The ante-bellum society had immense force. Working under the slavery which brought the suspicion or hostility of the world, and which practically beleaguered it within walls, it yet accomplished good things. For the first sixty-four years of the republic it furnished the president for fifty-two years. Its statesmen demanded the war of 1812, opened it with but five Northern senators supporting it, and its general, Jackson, won the decisive battle of New Orleans. It was a Southern statesman who added the Louisiana territory of more than 1,000,000 square miles to our domain. Under a Southern statesman Florida was acquired from Spain. Against the opposition of the free States, the Southern influence forced the war with Mexico, and annexed the superb empire of Texas, brought in New Mexico, and opened the gates of the republic to the Pacific. Scott and Taylor, the heroes of the Mexican war, were Southern men. In material, as in political affairs, the old South was masterful. The first important railroad operated in America traversed Carolina. The first steamer that crossed the ocean cleared from Savannah. The first college established for girls was opened in Georgia. No naturalist has surpassed Audubon; no geographer equalled Maury; and Sims and McDonald led the world of surgery in their respective lines. It was Crawford Long, of Georgia, who gave to the world the priceless blessing of anæsthesia. The wealth accumulated by the people was marvellous. And, though it is held that slavery enriched the poor at the general expense, Georgia and Carolina were the richest States, per capita, in the Union in 1860, saving Rhode Island. Some idea of the desolation of war may be had from the fact that, in spite of their late remarkable recuperation, they are now, excepting Idaho, the poorest States, per capita, in the Union. So rich was the South in 1860, that Mr. Lincoln spoke but common sentiment when he said: “If we let the South go, where shall we get our revenues?”

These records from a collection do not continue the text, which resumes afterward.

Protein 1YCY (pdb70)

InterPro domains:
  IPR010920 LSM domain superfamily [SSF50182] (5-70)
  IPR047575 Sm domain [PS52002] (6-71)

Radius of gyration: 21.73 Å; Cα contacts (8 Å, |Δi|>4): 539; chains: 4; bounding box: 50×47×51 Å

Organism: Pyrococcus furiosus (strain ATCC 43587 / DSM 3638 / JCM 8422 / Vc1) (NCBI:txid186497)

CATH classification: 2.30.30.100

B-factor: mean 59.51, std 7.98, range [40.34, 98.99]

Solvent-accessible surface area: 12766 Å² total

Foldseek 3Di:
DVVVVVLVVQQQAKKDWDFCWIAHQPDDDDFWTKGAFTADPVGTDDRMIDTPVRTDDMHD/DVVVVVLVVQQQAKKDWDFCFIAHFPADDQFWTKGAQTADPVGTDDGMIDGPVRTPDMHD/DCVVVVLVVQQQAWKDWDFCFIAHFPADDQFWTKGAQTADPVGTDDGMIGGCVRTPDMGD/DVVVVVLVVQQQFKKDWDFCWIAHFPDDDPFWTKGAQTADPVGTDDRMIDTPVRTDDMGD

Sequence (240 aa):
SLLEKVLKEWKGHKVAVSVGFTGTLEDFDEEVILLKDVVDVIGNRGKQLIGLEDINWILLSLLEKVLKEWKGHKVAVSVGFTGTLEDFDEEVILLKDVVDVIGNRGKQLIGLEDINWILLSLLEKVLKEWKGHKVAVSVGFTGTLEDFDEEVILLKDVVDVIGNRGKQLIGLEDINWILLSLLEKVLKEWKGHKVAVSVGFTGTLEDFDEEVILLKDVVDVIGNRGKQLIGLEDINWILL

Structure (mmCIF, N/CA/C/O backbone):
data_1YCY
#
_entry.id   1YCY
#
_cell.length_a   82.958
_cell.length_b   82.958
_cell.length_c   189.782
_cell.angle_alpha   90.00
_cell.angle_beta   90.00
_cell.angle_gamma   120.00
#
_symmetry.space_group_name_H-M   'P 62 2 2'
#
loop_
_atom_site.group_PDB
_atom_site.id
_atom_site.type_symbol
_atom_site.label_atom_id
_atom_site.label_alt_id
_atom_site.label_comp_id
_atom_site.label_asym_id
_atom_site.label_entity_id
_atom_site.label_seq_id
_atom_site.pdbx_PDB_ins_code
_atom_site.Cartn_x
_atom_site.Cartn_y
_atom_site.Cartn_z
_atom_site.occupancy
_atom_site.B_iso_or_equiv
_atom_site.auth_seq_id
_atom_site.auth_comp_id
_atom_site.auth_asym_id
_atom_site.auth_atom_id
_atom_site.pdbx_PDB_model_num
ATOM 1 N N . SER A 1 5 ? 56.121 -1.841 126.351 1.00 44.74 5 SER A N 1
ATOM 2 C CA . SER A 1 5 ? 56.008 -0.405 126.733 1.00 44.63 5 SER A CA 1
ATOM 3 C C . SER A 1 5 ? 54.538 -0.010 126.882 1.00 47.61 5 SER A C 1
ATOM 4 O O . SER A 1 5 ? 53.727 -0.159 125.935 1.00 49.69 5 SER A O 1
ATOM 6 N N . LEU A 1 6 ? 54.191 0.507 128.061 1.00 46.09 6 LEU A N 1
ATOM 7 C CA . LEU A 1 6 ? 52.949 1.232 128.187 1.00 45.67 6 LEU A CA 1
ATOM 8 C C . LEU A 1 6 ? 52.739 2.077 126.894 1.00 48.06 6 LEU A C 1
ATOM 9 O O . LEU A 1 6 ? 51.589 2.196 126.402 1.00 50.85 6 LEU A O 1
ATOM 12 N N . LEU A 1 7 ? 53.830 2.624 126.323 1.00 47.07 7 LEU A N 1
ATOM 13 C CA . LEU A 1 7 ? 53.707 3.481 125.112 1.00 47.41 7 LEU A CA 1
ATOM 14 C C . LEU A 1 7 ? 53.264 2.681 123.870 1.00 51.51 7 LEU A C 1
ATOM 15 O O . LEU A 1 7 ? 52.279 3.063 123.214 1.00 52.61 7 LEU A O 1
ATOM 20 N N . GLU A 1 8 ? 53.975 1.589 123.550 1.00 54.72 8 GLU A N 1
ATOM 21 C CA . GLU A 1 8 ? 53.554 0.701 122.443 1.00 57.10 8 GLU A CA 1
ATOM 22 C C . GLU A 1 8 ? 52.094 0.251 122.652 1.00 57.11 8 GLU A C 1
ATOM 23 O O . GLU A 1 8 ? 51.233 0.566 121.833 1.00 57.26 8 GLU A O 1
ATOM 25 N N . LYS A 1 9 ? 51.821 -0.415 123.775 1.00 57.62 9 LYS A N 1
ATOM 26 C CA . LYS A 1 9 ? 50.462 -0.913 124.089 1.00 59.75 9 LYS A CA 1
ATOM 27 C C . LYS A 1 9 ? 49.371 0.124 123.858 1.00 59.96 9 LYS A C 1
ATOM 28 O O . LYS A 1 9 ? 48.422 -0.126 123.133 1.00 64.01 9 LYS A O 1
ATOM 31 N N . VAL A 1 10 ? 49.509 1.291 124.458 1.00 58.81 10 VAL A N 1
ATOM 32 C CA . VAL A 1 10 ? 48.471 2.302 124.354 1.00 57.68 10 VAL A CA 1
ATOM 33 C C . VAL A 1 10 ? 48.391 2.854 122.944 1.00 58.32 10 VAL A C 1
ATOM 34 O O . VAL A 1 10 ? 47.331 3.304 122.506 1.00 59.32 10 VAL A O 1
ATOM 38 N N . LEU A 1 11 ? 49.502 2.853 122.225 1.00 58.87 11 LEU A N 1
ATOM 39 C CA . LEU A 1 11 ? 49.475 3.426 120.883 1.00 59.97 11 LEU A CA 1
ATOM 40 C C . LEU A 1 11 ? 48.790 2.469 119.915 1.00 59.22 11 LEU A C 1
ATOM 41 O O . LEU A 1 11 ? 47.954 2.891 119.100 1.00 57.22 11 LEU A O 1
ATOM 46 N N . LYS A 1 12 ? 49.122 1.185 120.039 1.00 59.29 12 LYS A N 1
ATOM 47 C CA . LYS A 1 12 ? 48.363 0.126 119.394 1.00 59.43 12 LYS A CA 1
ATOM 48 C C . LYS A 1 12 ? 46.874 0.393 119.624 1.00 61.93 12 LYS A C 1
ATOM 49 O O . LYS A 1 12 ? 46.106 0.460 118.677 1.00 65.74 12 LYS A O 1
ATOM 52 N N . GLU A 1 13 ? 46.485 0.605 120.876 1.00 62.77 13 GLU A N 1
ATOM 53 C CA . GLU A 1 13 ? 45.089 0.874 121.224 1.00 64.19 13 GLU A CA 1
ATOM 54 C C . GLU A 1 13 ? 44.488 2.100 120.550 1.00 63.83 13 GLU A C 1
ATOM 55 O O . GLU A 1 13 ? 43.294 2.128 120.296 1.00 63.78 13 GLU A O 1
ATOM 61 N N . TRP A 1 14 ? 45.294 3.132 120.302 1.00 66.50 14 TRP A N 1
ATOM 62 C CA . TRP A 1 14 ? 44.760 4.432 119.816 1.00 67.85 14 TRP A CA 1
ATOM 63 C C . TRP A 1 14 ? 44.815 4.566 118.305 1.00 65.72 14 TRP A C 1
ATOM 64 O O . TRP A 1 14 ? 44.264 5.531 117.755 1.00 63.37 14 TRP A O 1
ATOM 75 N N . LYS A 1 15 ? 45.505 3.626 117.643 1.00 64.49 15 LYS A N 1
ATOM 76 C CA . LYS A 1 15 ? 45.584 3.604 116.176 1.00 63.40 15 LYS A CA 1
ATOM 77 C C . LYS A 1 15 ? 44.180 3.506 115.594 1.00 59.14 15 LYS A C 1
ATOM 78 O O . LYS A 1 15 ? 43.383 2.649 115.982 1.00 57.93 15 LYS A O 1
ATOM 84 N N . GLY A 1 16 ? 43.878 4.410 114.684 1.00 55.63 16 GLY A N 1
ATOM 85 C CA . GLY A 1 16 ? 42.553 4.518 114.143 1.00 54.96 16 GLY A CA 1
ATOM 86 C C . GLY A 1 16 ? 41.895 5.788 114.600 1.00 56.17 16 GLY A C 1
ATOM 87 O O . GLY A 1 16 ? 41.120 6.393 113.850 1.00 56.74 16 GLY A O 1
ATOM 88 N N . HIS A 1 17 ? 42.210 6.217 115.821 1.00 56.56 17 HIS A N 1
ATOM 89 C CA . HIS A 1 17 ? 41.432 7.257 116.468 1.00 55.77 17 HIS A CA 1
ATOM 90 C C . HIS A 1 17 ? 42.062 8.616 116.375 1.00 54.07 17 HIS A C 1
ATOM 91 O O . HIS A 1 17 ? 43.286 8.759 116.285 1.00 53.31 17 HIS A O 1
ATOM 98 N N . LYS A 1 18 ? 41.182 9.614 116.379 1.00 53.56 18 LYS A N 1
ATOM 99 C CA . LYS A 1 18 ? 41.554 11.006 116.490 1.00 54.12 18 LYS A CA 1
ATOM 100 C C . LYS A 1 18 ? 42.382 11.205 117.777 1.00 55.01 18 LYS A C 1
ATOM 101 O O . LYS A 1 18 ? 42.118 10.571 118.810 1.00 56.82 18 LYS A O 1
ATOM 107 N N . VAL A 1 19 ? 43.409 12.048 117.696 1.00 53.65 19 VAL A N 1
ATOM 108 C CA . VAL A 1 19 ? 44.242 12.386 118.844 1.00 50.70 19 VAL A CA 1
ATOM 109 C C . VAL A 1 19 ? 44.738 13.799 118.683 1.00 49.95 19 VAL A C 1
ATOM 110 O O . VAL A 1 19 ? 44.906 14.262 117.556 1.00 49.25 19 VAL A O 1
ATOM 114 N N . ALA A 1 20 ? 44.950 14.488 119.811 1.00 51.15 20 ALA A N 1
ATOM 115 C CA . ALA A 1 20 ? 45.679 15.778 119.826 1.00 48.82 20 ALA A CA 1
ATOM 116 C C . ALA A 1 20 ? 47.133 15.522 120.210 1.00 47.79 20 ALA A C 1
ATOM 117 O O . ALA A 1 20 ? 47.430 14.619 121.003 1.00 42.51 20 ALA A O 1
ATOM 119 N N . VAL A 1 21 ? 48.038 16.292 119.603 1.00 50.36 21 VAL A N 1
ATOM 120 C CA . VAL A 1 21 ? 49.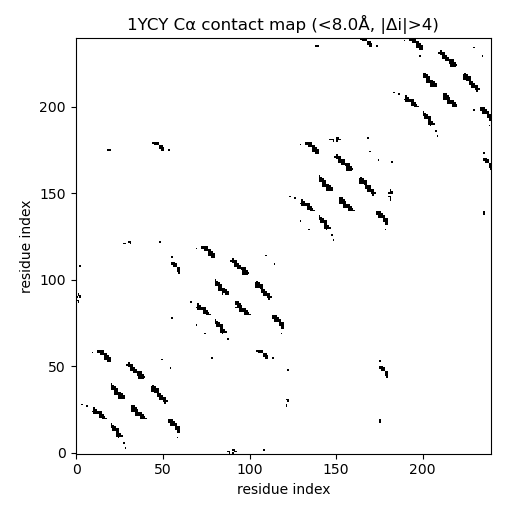464 16.234 119.948 1.00 51.56 21 VAL A CA 1
ATOM 121 C C . VAL A 1 21 ? 49.985 17.639 120.156 1.00 52.34 21 VAL A C 1
ATOM 122 O O . VAL A 1 21 ? 49.710 18.537 119.348 1.00 51.14 21 VAL A O 1
ATOM 126 N N . SER A 1 22 ? 50.729 17.811 121.249 1.00 54.04 22 SER A N 1
ATOM 127 C CA . SER A 1 22 ? 51.504 19.019 121.528 1.00 56.36 22 SER A CA 1
ATOM 128 C C . SER A 1 22 ? 52.985 18.707 121.239 1.00 58.13 22 SER A C 1
ATOM 129 O O . SER A 1 22 ? 53.551 17.762 121.816 1.00 55.36 22 SER A O 1
ATOM 132 N N . VAL A 1 23 ? 53.584 19.487 120.325 1.00 60.39 23 VAL A N 1
ATOM 133 C CA . VAL A 1 23 ? 55.023 19.398 119.972 1.00 61.69 23 VAL A CA 1
ATOM 134 C C . VAL A 1 23 ? 55.697 20.720 120.340 1.00 63.70 23 VAL A C 1
ATOM 135 O O . VAL A 1 23 ? 55.203 21.782 119.950 1.00 66.14 23 VAL A O 1
ATOM 137 N N . GLY A 1 24 ? 56.804 20.680 121.089 1.00 63.82 24 GLY A N 1
ATOM 138 C CA . GLY A 1 24 ? 57.364 21.906 121.665 1.00 62.06 24 GLY A CA 1
ATOM 139 C C . GLY A 1 24 ? 56.455 22.497 122.742 1.00 62.80 24 GLY A C 1
ATOM 140 O O . GLY A 1 24 ? 55.411 23.118 122.456 1.00 62.87 24 GLY A O 1
ATOM 141 N N . PHE A 1 29 ? 47.608 21.316 116.892 1.00 58.83 29 PHE A N 1
ATOM 142 C CA . PHE A 1 29 ? 47.311 20.262 115.879 1.00 62.18 29 PHE A CA 1
ATOM 143 C C . PHE A 1 29 ? 46.657 19.002 116.406 1.00 60.03 29 PHE A C 1
ATOM 144 O O . PHE A 1 29 ? 47.055 18.460 117.431 1.00 60.71 29 PHE A O 1
ATOM 152 N N . THR A 1 30 ? 45.698 18.503 115.637 1.00 60.20 30 THR A N 1
ATOM 153 C CA . THR A 1 30 ? 45.031 17.236 115.926 1.00 59.86 30 THR A CA 1
ATOM 154 C C . THR A 1 30 ? 44.802 16.464 114.624 1.00 56.27 30 THR A C 1
ATOM 155 O O . THR A 1 30 ? 44.712 17.070 113.557 1.00 55.46 30 THR A O 1
ATOM 159 N N . GLY A 1 31 ? 44.715 15.139 114.721 1.00 53.93 31 GLY A N 1
ATOM 160 C CA . GLY A 1 31 ? 44.384 14.274 113.567 1.00 52.18 31 GLY A CA 1
ATOM 161 C C . GLY A 1 31 ? 44.420 12.783 113.896 1.00 50.30 31 GLY A C 1
ATOM 162 O O . GLY A 1 31 ? 44.727 12.393 115.005 1.00 51.11 31 GLY A O 1
ATOM 163 N N . THR A 1 32 ? 44.130 11.940 112.926 1.00 48.90 32 THR A N 1
ATOM 164 C CA . THR A 1 32 ? 43.980 10.513 113.199 1.00 49.00 32 THR A CA 1
ATOM 165 C C . THR A 1 32 ? 45.326 9.817 113.343 1.00 48.42 32 THR A C 1
ATOM 166 O O . THR A 1 32 ? 46.165 9.921 112.461 1.00 47.86 32 THR A O 1
ATOM 170 N N . LEU A 1 33 ? 45.534 9.082 114.430 1.00 48.42 33 LEU A N 1
ATOM 171 C CA . LEU A 1 33 ? 46.781 8.325 114.552 1.00 50.09 33 LEU A CA 1
ATOM 172 C C . LEU A 1 33 ? 46.819 7.198 113.509 1.00 54.19 33 LEU A C 1
ATOM 173 O O . LEU A 1 33 ? 46.436 6.051 113.784 1.00 55.55 33 LEU A O 1
ATOM 178 N N . GLU A 1 34 ? 47.303 7.525 112.316 1.00 58.52 34 GLU A N 1
ATOM 179 C CA . GLU A 1 34 ? 47.465 6.517 111.257 1.00 60.45 34 GLU A CA 1
ATOM 180 C C . GLU A 1 34 ? 48.462 5.421 111.617 1.00 59.99 34 GLU A C 1
ATOM 181 O O . GLU A 1 34 ? 48.131 4.245 111.509 1.00 62.33 34 GLU A O 1
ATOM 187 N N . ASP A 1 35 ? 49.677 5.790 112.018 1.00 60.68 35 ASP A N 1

In its engaging grace—in the chivalry that tempered even Quixotism with dignity—in the piety that saved master and slave alike—in the charity that boasted not—in the honor held above estate—in the hospitality that neither condescended nor cringed—in frankness and heartiness and wholesome comradeship—in the reverence paid to womanhood and the inviolable respect in which woman’s name was held—the civilization of the old slave régime in the South has not been surpassed, and perhaps will not be equalled, among men.

And as the fidelity of the slave during the war bespoke the kindness of the master before the war, so the unquestioning reverence with which the young men of the South accepted, in 1865, their heritage of poverty and defeat, proved the strength and excellence of the civilization from which that heritage had come. In cheerfulness they bestirred themselves amid the ashes and the wrecks, and, holding the inspiration of their past to be better than their rich acres and garnered wealth, went out to rebuild their fallen fortunes, with never a word of complaint, nor the thought of criticism!